(Data items)
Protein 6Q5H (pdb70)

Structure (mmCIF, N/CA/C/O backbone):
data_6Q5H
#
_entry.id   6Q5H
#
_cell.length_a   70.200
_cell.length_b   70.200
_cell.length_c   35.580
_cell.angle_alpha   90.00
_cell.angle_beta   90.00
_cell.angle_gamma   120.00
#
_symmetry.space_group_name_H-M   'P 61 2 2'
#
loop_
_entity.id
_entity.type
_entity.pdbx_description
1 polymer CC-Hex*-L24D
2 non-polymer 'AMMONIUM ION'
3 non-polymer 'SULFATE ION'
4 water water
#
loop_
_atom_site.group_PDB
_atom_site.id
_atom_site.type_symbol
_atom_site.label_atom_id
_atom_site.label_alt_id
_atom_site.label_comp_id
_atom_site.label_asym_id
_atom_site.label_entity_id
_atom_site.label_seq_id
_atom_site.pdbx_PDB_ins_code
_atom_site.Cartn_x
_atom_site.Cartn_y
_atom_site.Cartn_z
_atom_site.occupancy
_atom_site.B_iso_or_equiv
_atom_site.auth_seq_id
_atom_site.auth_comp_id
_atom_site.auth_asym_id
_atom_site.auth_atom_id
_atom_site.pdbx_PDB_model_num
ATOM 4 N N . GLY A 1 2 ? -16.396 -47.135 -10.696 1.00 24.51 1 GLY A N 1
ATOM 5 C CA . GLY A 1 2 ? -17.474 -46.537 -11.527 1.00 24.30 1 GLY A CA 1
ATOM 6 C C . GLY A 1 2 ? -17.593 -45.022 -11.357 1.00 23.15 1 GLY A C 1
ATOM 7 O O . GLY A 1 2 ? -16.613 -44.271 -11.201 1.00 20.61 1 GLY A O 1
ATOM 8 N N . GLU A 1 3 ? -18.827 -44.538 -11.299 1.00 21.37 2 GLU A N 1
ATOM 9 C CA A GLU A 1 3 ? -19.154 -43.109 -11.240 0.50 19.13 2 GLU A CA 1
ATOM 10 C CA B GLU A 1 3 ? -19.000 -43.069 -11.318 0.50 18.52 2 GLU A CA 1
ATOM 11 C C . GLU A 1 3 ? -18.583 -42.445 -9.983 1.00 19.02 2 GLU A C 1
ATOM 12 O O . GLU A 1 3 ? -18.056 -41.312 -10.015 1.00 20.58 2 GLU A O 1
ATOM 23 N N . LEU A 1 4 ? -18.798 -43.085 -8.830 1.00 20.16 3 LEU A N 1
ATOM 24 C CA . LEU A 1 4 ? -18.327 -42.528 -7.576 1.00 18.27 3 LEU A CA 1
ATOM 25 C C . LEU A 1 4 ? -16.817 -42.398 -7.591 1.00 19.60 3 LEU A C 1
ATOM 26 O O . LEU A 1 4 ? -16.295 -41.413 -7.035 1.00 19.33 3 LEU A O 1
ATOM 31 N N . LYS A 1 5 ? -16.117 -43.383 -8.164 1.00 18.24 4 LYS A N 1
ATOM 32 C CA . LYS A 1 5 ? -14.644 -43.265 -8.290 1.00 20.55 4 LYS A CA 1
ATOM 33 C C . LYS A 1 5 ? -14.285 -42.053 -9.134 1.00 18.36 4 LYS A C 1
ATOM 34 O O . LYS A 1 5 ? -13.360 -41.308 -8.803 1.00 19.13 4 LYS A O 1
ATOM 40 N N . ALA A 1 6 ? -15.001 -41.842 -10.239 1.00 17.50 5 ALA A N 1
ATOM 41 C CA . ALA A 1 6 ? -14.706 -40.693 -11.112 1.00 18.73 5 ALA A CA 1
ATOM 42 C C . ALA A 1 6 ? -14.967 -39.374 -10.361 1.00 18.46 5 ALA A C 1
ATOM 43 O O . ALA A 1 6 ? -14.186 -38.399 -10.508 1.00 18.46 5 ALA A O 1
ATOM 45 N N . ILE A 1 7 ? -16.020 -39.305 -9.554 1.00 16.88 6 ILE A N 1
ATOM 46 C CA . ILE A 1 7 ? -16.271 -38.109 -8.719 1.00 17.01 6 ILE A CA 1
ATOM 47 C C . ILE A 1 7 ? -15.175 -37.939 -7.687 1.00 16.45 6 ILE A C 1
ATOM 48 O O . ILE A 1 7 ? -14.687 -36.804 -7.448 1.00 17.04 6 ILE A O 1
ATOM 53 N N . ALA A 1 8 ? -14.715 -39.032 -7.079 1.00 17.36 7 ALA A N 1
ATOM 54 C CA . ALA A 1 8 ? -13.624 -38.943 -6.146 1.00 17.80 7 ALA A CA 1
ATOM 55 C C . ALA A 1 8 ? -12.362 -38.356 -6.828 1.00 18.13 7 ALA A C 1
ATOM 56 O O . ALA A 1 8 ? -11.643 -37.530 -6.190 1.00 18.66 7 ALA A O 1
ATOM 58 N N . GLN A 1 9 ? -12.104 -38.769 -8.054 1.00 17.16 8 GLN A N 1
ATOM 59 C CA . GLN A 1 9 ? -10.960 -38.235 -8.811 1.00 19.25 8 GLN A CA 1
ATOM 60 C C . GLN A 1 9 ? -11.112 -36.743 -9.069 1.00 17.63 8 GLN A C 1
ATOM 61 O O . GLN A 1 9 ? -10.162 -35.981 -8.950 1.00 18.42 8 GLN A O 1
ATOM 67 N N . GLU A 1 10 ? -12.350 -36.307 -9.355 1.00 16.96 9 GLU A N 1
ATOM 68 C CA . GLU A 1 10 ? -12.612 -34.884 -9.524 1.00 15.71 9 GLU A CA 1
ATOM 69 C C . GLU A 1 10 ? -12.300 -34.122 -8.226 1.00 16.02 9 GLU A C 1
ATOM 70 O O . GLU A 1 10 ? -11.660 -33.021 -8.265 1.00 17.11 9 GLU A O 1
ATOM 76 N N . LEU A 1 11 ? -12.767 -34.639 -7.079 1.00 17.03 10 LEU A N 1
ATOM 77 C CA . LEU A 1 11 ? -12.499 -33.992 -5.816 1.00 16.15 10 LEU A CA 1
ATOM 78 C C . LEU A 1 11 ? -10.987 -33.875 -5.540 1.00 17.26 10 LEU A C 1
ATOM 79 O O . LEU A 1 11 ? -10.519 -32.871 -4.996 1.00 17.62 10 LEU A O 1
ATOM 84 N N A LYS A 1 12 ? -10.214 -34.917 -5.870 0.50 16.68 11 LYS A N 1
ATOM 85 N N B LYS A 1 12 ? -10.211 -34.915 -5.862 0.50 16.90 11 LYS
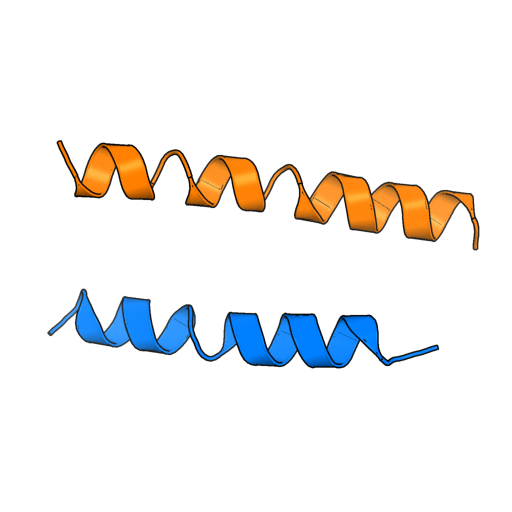 A N 1
ATOM 86 C CA A LYS A 1 12 ? -8.755 -34.864 -5.683 0.50 16.04 11 LYS A CA 1
ATOM 87 C CA B LYS A 1 12 ? -8.748 -34.849 -5.663 0.50 20.69 11 LYS A CA 1
ATOM 88 C C A LYS A 1 12 ? -8.158 -33.765 -6.569 0.50 16.81 11 LYS A C 1
ATOM 89 C C B LYS A 1 12 ? -8.129 -33.787 -6.
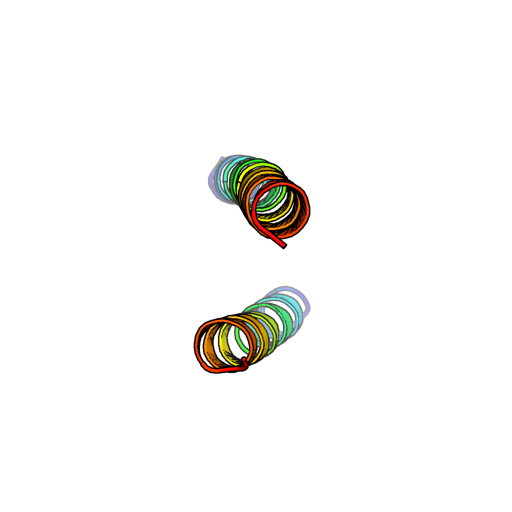579 0.50 19.79 11 LYS A C 1
ATOM 90 O O A LYS A 1 12 ? -7.187 -33.091 -6.169 0.50 19.08 11 LYS A O 1
ATOM 91 O O B LYS A 1 12 ? -7.156 -33.110 -6.200 0.50 21.01 11 LYS A O 1
ATOM 102 N N . ALA A 1 13 ? -8.642 -33.668 -7.806 1.00 17.83 12 ALA A N 1
ATOM 103 C CA . ALA A 1 13 ? -8.155 -32.624 -8.727 1.00 19.32 12 ALA A CA 1
ATOM 104 C C . ALA A 1 13 ? -8.472 -31.231 -8.203 1.00 17.98 12 ALA A C 1
ATOM 105 O O . ALA A 1 13 ? -7.631 -30.322 -8.253 1.00 18.82 12 ALA A O 1
ATOM 107 N N . ILE A 1 14 ? -9.647 -31.063 -7.639 1.00 17.03 13 ILE A N 1
ATOM 108 C CA . ILE A 1 14 ? -10.031 -29.802 -7.032 1.00 15.73 13 ILE A CA 1
ATOM 109 C C . ILE A 1 14 ? -9.142 -29.471 -5.813 1.00 17.32 13 ILE A C 1
ATOM 110 O O . ILE A 1 14 ? -8.714 -28.322 -5.641 1.00 17.70 13 ILE A O 1
ATOM 115 N N . ALA A 1
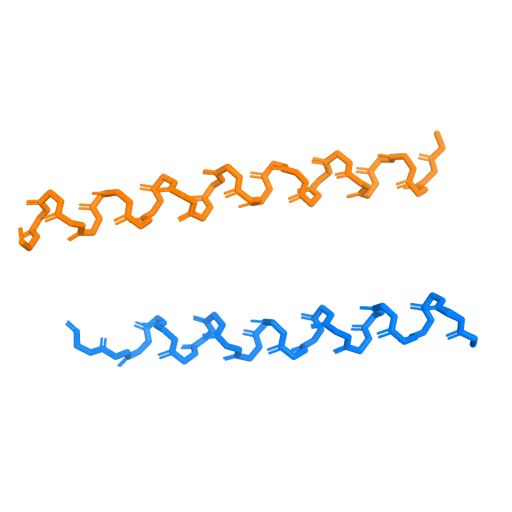 15 ? -8.846 -30.485 -4.987 1.00 16.68 14 ALA A N 1
ATOM 116 C CA . ALA A 1 15 ? -7.945 -30.306 -3.874 1.00 17.75 14 ALA A CA 1
ATOM 117 C C . ALA A 1 15 ? -6.603 -29.711 -4.332 1.00 19.03 14 ALA A C 1
ATOM 118 O O . ALA A 1 15 ? -6.074 -28.795 -3.675 1.00 19.79 14 ALA A O 1
ATOM 120 N N . LYS A 1 16 ? -6.043 -30.269 -5.423 1.00 18.12 15 LYS A N 1
ATOM 121 C CA . LYS A 1 16 ? -4.804 -29.748 -5.940 1.00 20.65 15 LYS A CA 1
ATOM 122 C C . LYS A 1 16 ? -4.978 -28.300 -6.397 1.00 20.99 15 LYS A C 1
ATOM 123 O O . LYS A 1 16 ? -4.075 -27.437 -6.135 1.00 21.32 15 LYS A O 1
ATOM 129 N N . GLU A 1 17 ? -6.098 -28.001 -7.040 1.00 18.23 16 GLU A N 1
ATOM 130 C CA . GLU A 1 17 ? -6.328 -26.593 -7.440 1.00 18.49 16 GLU A CA 1
ATOM 131 C C . GLU A 1 17 ? -6.408 -25.632 -6.235 1.00 18.99 16 GLU A C 1
ATOM 132 O O . GLU A 1 17 ? -5.872 -24.485 -6.254 1.00 20.35 16 GLU A O 1
ATOM 138 N N . LEU A 1 18 ? -7.025 -26.044 -5.137 1.00 18.98 17 LEU A N 1
ATOM 139 C CA . LEU A 1 18 ? -7.112 -25.220 -3.951 1.00 18.23 17 LEU A CA 1
ATOM 140 C C . LEU A 1 18 ? -5.753 -24.969 -3.323 1.00 19.70 17 LEU A C 1
ATOM 141 O O . LEU A 1 18 ? -5.481 -23.842 -2.884 1.00 20.70 17 LEU A O 1
ATOM 146 N N . LYS A 1 19 ? -4.905 -25.973 -3.265 1.00 20.25 18 LYS A N 1
ATOM 147 C CA . LYS A 1 19 ? -3.539 -25.795 -2.742 1.00 21.49 18 LYS A CA 1
ATOM 148 C C . LYS A 1 19 ? -2.751 -24.813 -3.602 1.00 21.47 18 LYS A C 1
ATOM 149 O O . LYS A 1 19 ? -1.999 -23.987 -3.041 1.00 25.26 18 LYS A O 1
ATOM 155 N N . ALA A 1 20 ? -2.912 -24.871 -4.923 1.00 21.57 19 ALA A N 1
ATOM 156 C CA . ALA A 1 20 ? -2.245 -23.974 -5.800 1.00 24.42 19 ALA A CA 1
ATOM 157 C C . ALA A 1 20 ? -2.705 -22.527 -5.533 1.00 24.05 19 ALA A C 1
ATOM 158 O O . ALA A 1 20 ? -1.838 -21.584 -5.561 1.00 30.09 19 ALA A O 1
ATOM 160 N N . ILE A 1 21 ? -4.015 -22.316 -5.362 1.00 22.04 20 ILE A N 1
ATOM 161 C CA . ILE A 1 21 ? -4.567 -20.960 -5.121 1.00 22.71 20 ILE A CA 1
ATOM 162 C C . ILE A 1 21 ? -3.992 -20.440 -3.811 1.00 23.48 20 ILE A C 1
ATOM 163 O O . ILE A 1 21 ? -3.617 -19.253 -3.727 1.00 28.60 20 ILE A O 1
ATOM 168 N N . ALA A 1 22 ? -3.867 -21.309 -2.790 1.00 23.29 21 ALA A N 1
ATOM 169 C CA . ALA A 1 22 ? -3.372 -20.865 -1.509 1.00 24.07 21 ALA A CA 1
ATOM 170 C C . ALA A 1 22 ? -1.988 -20.210 -1.656 1.00 26.76 21 ALA A C 1
ATOM 171 O O . ALA A 1 22 ? -1.684 -19.228 -1.011 1.00 30.23 21 ALA A O 1
ATOM 173 N N . TRP A 1 23 ? -1.179 -20.774 -2.533 1.00 28.87 22 TRP A N 1
ATOM 174 C CA . TRP A 1 23 ? 0.218 -20.264 -2.670 1.00 157.50 22 TRP A CA 1
ATOM 175 C C . TRP A 1 23 ? 0.461 -19.182 -3.764 1.00 70.25 22 TRP A C 1
ATOM 176 O O . TRP A 1 23 ? 1.554 -18.723 -4.007 1.00 51.87 22 TRP A O 1
ATOM 187 N N . GLU A 1 24 ? -0.542 -18.759 -4.519 1.00 53.80 23 GLU A N 1
ATOM 188 C CA . GLU A 1 24 ? -0.317 -17.660 -5.503 1.00 138.28 23 GLU A CA 1
ATOM 189 C C . GLU A 1 24 ? -0.265 -16.334 -4.734 1.00 92.71 23 GLU A C 1
ATOM 190 O O . GLU A 1 24 ? -0.617 -16.303 -3.557 1.00 56.26 23 GLU A O 1
ATOM 196 N N . ASP A 1 25 ? 0.074 -15.248 -5.446 1.00 132.65 24 ASP A N 1
ATOM 197 C CA . ASP A 1 25 ? 0.121 -13.884 -4.913 1.00 124.56 24 ASP A CA 1
ATOM 198 C C . ASP A 1 25 ? -1.305 -13.350 -4.715 1.00 114.14 24 ASP A C 1
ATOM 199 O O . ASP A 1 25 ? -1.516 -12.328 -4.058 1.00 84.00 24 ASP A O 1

▸ **TO DO**: Only one span is to be repeated: the line with "ATOM 189 C C" through the final line of the entries above, word for word.

▸ **ANSWER TO THE PROBLEM**:
ATOM 189 C C . GLU A 1 24 ? -0.265 -16.334 -4.734 1.00 92.71 23 GLU A C 1
ATOM 190 O O . GLU A 1 24 ? -0.617 -16.303 -3.557 1.00 56.26 23 GLU A O 1
ATOM 196 N N . ASP A 1 25 ? 0.074 -15.248 -5.446 1.00 132.65 24 ASP A N 1
ATOM 197 C CA . ASP A 1 25 ? 0.121 -13.884 -4.913 1.00 124.56 24 ASP A CA 1
ATOM 198 C C . ASP A 1 25 ? -1.305 -13.350 -4.715 1.00 114.14 24 ASP A C 1
ATOM 199 O O . ASP A 1 25 ? -1.516 -12.328 -4.058 1.00 84.00 24 ASP A O 1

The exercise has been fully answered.